PLoS ONE (Jan 2022)
A Boolean approach for novel hypoxia-related gene discovery.
Abstract
Hypoxia plays a major role in the etiology and pathogenesis of most of the leading causes of morbidity and mortality, whether cardiovascular diseases, cancer, respiratory diseases or stroke. Despite active research on hypoxia-signaling pathways, the understanding of regulatory mechanisms, especially in specific tissues, still remain elusive. With the accessibility of thousands of potentially diverse genomic datasets, computational methods are utilized to generate new hypotheses. Here we utilized Boolean implication relationship, a powerful method to probe symmetrically and asymmetrically related genes, to identify novel hypoxia related genes. We used a well-known hypoxia-responsive gene, VEGFA, with very large human expression datasets (n = 25,955) to identify novel hypoxia-responsive candidate gene/s. Further, we utilized in-vitro analysis using human endothelial cells exposed to 1% O2 environment for 2, 8, 24 and 48 hours to validate top candidate genes.
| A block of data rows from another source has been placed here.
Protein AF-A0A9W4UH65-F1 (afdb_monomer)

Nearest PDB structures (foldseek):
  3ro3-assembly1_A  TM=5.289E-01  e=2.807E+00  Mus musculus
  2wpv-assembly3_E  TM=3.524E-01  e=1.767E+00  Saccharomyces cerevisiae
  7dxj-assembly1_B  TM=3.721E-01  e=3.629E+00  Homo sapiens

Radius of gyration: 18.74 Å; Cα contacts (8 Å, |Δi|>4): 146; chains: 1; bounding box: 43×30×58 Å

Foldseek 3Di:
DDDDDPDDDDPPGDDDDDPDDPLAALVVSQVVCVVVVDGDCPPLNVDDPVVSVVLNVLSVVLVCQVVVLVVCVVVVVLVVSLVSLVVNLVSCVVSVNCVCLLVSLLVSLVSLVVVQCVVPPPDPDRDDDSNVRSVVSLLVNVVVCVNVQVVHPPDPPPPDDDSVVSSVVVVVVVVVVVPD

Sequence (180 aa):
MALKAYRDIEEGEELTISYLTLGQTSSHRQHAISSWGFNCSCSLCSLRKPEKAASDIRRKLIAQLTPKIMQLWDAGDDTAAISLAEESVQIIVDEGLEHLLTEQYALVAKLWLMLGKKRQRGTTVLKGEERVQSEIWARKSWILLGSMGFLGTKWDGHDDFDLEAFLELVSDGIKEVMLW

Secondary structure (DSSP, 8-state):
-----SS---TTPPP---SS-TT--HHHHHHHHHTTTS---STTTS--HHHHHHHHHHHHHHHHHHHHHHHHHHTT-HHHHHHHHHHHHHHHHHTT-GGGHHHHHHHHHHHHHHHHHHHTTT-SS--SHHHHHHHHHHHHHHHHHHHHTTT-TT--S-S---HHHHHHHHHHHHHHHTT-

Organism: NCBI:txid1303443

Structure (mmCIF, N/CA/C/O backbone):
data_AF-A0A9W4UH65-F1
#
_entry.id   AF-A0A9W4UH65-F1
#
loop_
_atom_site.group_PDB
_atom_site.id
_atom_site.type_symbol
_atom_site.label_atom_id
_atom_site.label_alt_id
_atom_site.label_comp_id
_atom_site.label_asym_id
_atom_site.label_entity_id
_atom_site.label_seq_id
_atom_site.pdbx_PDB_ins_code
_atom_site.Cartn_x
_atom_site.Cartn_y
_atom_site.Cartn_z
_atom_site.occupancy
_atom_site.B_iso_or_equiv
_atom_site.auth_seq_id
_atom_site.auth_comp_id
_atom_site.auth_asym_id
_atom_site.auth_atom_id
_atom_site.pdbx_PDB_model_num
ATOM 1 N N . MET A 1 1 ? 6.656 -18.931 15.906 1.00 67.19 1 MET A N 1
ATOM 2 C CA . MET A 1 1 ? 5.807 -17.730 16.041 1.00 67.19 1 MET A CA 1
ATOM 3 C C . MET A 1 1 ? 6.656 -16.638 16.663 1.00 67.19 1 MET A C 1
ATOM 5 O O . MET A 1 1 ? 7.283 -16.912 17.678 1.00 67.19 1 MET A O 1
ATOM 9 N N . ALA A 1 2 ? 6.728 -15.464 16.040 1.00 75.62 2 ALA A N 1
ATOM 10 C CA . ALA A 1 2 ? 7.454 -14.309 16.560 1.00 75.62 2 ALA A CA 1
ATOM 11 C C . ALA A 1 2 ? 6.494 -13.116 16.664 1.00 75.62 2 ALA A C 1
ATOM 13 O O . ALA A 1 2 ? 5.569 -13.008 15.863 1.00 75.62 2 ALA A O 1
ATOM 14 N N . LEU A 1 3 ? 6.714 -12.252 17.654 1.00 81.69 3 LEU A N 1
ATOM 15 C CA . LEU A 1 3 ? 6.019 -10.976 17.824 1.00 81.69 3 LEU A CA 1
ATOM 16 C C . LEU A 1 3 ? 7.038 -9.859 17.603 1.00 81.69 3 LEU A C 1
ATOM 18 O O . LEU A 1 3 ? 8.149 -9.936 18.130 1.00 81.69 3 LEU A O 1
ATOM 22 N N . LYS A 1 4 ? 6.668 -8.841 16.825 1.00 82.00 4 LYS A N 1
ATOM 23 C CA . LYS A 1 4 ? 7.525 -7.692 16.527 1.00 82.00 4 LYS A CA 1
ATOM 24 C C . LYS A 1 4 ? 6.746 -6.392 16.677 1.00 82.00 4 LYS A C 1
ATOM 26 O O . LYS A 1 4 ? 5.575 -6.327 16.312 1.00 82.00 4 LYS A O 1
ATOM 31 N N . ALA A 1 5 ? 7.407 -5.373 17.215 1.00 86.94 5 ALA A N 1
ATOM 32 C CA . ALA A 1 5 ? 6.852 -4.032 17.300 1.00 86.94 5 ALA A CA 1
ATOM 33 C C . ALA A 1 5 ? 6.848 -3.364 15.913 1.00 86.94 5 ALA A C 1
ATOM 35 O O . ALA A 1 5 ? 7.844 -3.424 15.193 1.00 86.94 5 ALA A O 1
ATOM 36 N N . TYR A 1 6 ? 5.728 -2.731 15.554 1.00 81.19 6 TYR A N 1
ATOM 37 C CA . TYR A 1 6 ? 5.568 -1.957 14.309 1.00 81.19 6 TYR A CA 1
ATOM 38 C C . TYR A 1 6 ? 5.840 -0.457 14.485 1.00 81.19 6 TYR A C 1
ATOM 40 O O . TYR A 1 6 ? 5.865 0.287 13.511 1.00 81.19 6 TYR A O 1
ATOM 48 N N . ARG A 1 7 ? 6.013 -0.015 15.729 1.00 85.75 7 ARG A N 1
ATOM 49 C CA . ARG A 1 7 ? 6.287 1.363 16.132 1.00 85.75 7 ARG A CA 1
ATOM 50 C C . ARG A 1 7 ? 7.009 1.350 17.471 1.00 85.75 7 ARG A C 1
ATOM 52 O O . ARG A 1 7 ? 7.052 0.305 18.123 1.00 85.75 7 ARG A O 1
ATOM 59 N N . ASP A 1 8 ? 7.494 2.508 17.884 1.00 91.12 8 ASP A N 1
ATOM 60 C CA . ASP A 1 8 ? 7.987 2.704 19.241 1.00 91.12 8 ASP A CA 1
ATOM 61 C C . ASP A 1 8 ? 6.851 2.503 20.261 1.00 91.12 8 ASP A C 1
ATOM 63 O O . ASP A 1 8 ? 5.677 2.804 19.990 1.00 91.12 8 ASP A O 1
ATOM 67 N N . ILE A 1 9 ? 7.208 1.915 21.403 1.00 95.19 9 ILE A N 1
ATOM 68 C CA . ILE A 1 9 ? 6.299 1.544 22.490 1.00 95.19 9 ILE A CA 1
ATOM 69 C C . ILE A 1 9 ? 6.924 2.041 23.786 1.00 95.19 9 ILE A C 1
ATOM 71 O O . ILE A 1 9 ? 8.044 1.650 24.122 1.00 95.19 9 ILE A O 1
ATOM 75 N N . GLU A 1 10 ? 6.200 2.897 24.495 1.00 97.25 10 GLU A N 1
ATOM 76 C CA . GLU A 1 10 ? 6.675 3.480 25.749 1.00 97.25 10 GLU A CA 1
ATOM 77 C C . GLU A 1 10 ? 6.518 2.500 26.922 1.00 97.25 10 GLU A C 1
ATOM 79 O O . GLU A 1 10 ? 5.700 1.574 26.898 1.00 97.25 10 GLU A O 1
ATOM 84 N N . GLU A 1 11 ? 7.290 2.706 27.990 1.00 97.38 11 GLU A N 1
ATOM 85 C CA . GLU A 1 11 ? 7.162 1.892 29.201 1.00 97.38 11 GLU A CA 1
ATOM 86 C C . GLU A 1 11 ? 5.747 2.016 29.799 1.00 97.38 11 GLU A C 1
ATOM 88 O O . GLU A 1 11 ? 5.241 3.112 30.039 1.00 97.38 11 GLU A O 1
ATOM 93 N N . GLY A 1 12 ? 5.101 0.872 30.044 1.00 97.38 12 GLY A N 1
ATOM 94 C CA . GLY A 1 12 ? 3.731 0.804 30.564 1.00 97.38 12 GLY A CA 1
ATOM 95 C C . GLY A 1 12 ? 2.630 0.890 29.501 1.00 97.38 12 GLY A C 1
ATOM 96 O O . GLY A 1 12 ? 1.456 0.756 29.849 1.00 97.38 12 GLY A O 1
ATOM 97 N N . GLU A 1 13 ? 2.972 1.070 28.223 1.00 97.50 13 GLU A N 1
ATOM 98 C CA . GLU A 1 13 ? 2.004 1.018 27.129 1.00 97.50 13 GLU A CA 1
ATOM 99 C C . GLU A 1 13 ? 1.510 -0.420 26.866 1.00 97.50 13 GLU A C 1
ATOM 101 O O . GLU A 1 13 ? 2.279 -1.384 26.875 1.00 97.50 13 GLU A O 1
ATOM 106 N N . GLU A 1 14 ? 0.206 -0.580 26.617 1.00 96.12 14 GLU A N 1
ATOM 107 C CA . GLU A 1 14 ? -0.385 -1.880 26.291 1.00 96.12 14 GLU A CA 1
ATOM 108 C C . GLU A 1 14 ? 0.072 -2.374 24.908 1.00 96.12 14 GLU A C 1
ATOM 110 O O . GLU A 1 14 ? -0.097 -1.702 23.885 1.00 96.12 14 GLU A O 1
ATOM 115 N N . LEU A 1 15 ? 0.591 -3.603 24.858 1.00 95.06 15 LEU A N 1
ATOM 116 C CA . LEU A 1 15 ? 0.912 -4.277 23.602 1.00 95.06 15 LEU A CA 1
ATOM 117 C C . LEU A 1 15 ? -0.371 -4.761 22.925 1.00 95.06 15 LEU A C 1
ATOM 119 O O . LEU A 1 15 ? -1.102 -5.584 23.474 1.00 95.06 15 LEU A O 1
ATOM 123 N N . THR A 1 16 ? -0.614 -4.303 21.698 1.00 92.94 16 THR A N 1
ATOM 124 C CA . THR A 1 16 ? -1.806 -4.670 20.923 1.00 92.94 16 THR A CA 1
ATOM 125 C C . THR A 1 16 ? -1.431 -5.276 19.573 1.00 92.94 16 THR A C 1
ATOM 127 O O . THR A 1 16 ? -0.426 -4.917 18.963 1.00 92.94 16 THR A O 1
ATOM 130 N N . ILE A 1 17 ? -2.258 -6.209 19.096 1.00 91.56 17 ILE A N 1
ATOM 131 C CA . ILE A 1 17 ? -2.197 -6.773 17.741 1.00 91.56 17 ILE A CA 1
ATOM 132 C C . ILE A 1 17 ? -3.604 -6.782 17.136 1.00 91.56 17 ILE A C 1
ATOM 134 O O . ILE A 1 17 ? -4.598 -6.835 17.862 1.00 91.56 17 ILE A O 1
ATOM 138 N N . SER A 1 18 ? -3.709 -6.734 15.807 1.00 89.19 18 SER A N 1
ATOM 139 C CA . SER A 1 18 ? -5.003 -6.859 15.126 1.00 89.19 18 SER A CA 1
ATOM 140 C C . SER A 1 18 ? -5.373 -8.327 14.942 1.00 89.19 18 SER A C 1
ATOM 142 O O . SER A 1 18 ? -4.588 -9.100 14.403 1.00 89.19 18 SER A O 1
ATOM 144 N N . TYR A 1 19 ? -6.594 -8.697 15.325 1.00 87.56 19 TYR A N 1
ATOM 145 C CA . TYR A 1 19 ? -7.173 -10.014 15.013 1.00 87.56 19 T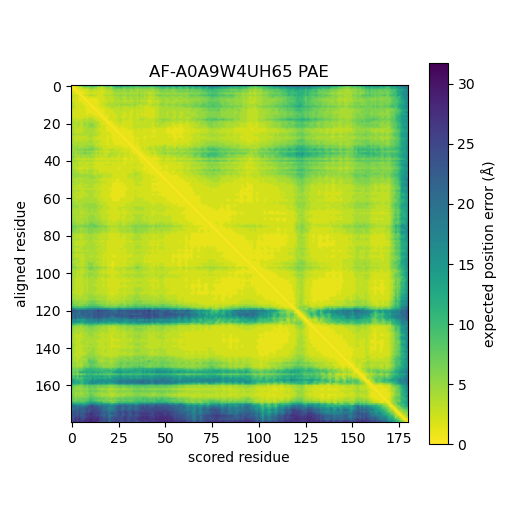YR A CA 1
ATOM 146 C C . TYR A 1 19 ? -7.882 -10.041 13.657 1.00 87.56 19 TYR A C 1
ATOM 148 O O . TYR A 1 19 ? -8.355 -11.084 13.215 1.00 87.56 19 TYR A O 1
ATOM 156 N N . LEU A 1 20 ? -7.998 -8.880 13.014 1.00 90.75 20 LEU A N 1
ATOM 157 C CA . LEU A 1 20 ? -8.674 -8.715 11.739 1.00 90.75 20 LEU A CA 1
ATOM 158 C C . LEU A 1 20 ? -7.660 -8.476 10.630 1.00 90.75 20 LEU A C 1
ATOM 160 O O . LEU A 1 20 ? -6.620 -7.847 10.859 1.00 90.75 20 LEU A O 1
ATOM 164 N N . THR A 1 21 ? -8.041 -8.860 9.414 1.00 89.69 21 THR A N 1
ATOM 165 C CA . THR A 1 21 ? -7.387 -8.384 8.198 1.00 89.69 21 THR A CA 1
ATOM 166 C C . THR A 1 21 ? -7.366 -6.859 8.202 1.00 89.69 21 THR A C 1
ATOM 168 O O . THR A 1 21 ? -8.382 -6.191 8.435 1.00 89.69 21 THR A O 1
ATOM 171 N N . LEU A 1 22 ? -6.186 -6.297 7.974 1.00 90.81 22 LEU A N 1
ATOM 172 C CA . LEU A 1 22 ? -5.988 -4.858 7.923 1.00 90.81 22 LEU A CA 1
ATOM 173 C C . LEU A 1 22 ? -6.579 -4.281 6.621 1.00 90.81 22 LEU A C 1
ATOM 175 O O . LEU A 1 22 ? -7.007 -5.005 5.727 1.00 90.81 22 LEU A O 1
ATOM 179 N N . GLY A 1 23 ? -6.717 -2.957 6.547 1.00 93.19 23 GLY A N 1
ATOM 180 C CA . GLY A 1 23 ? -7.304 -2.288 5.374 1.00 93.19 23 GLY A CA 1
ATOM 181 C C . GLY A 1 23 ? -8.835 -2.357 5.257 1.00 93.19 23 GLY A C 1
ATOM 182 O O . GLY A 1 23 ? -9.407 -1.675 4.418 1.00 93.19 23 GLY A O 1
ATOM 183 N N . GLN A 1 24 ? -9.538 -3.075 6.137 1.00 95.62 24 GLN A N 1
ATOM 184 C CA . GLN A 1 24 ? -11.002 -3.206 6.078 1.00 95.62 24 GLN A CA 1
ATOM 185 C C . GLN A 1 24 ? -11.753 -1.938 6.513 1.00 95.62 24 GLN A C 1
ATOM 187 O O . GLN A 1 24 ? -11.283 -1.203 7.385 1.00 95.62 24 GLN A O 1
ATOM 192 N N . THR A 1 25 ? -12.949 -1.710 5.954 1.00 96.81 25 THR A N 1
ATOM 193 C CA . THR A 1 25 ? -13.832 -0.575 6.312 1.00 96.81 25 THR A CA 1
ATOM 194 C C . THR A 1 25 ? -14.344 -0.661 7.750 1.00 96.81 25 THR A C 1
ATOM 196 O O . THR A 1 25 ? -14.402 -1.737 8.342 1.00 96.81 25 THR A O 1
ATOM 199 N N . SER A 1 26 ? -14.768 0.464 8.320 1.00 96.00 26 SER A N 1
ATOM 200 C CA . SER A 1 26 ? -15.268 0.562 9.691 1.00 96.00 26 SER A CA 1
ATOM 201 C C . SER A 1 26 ? -16.428 -0.397 9.971 1.00 96.00 26 SER A C 1
ATOM 203 O O . SER A 1 26 ? -16.425 -1.073 10.999 1.00 96.00 26 SER A O 1
ATOM 205 N N . SER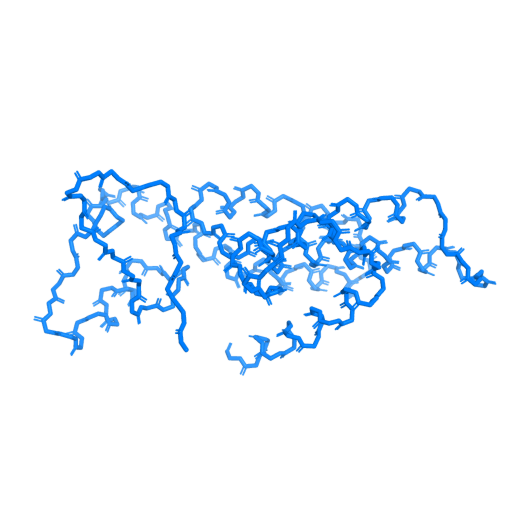 A 1 27 ? -17.370 -0.525 9.032 1.00 95.06 27 SER A N 1
ATOM 206 C CA . SER A 1 27 ? -18.489 -1.464 9.144 1.00 95.06 27 SER A CA 1
ATOM 207 C C . SER A 1 27 ? -18.022 -2.917 9.127 1.00 95.06 27 SER A C 1
ATOM 209 O O . SER A 1 27 ? -18.518 -3.715 9.919 1.00 95.06 27 SER A O 1
ATOM 211 N N . HIS A 1 28 ? -17.068 -3.262 8.258 1.00 95.50 28 HIS A N 1
ATOM 212 C CA . HIS A 1 28 ? -16.518 -4.615 8.207 1.00 95.50 28 HIS A CA 1
ATOM 213 C C . HIS A 1 28 ? -15.761 -4.942 9.499 1.00 95.50 28 HIS A C 1
ATOM 215 O O . HIS A 1 28 ? -15.979 -6.000 10.080 1.00 95.50 28 HIS A O 1
ATOM 221 N N . ARG A 1 29 ? -14.933 -4.014 10.003 1.00 95.25 29 ARG A N 1
ATOM 222 C CA . ARG A 1 29 ? -14.193 -4.206 11.260 1.00 95.25 29 ARG A CA 1
ATOM 223 C C . ARG A 1 29 ? -15.128 -4.450 12.445 1.00 95.25 29 ARG A C 1
ATOM 225 O O . ARG A 1 29 ? -14.894 -5.377 13.212 1.00 95.25 29 ARG A O 1
ATOM 232 N N . GLN A 1 30 ? -16.194 -3.656 12.576 1.00 93.94 30 GLN A N 1
ATOM 233 C CA . GLN A 1 30 ? -17.179 -3.834 13.652 1.00 93.94 30 GLN A CA 1
ATOM 234 C C . GLN A 1 30 ? -17.944 -5.153 13.526 1.00 93.94 30 GLN A C 1
ATOM 236 O O . GLN A 1 30 ? -18.172 -5.830 14.524 1.00 93.94 30 GLN A O 1
ATOM 241 N N . HIS A 1 31 ? -18.303 -5.553 12.306 1.00 94.25 31 HIS A N 1
ATOM 242 C CA . HIS A 1 31 ? -18.961 -6.835 12.088 1.00 94.25 31 HIS A CA 1
ATOM 243 C C . HIS A 1 31 ? -18.040 -8.010 12.446 1.00 94.25 31 HIS A C 1
ATOM 245 O O . HIS A 1 31 ? -18.425 -8.869 13.235 1.00 94.25 31 HIS A O 1
ATOM 251 N N . ALA A 1 32 ? -16.807 -8.018 11.938 1.00 93.44 32 ALA A N 1
ATOM 252 C CA . ALA A 1 32 ? -15.865 -9.112 12.149 1.00 93.44 32 ALA A CA 1
ATOM 253 C C . ALA A 1 32 ? -15.480 -9.277 13.630 1.00 93.44 32 ALA A C 1
ATOM 255 O O . ALA A 1 32 ? -15.470 -10.395 14.147 1.00 93.44 32 ALA A O 1
ATOM 256 N N . ILE A 1 33 ? -15.235 -8.168 14.340 1.00 94.06 33 ILE A N 1
ATOM 257 C CA . ILE A 1 33 ? -14.855 -8.218 15.757 1.00 94.06 33 ILE A CA 1
ATOM 258 C C . ILE A 1 33 ? -16.020 -8.595 16.678 1.00 94.06 33 ILE A C 1
ATOM 260 O O . ILE A 1 33 ? -15.780 -9.121 17.758 1.00 94.06 33 ILE A O 1
ATOM 264 N N . SER A 1 34 ? -17.276 -8.393 16.255 1.00 91.44 34 SER A N 1
ATOM 265 C CA . SER A 1 34 ? -18.448 -8.695 17.094 1.00 91.44 34 SER A CA 1
ATOM 266 C C . SER A 1 34 ? -18.519 -10.166 17.524 1.00 91.44 34 SER A C 1
ATOM 268 O O . SER A 1 34 ? -19.018 -10.469 18.607 1.00 91.44 34 SER A O 1
ATOM 270 N N . SER A 1 35 ? -17.940 -11.070 16.726 1.00 91.06 35 SER A N 1
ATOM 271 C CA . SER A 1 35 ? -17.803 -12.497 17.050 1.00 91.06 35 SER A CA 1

Out of the top candidate genes (n = 19), 84% genes were previously reported as hypoxia related, validating our results. However, we identified FAM114A1 as a novel candidate gene significantly upregulated in the endothelial cells at 8, 24 and 48 hours of 1% O2 environment. Additional evidence, particularly the localization of intronic miRNA and numerous HREs further support and strengthen our finding. Current results on FAM114A1 provide an example demonstrating the utility of powerful computational methods, like Boolean implications, in playing a major role in hypothesis building and discovery.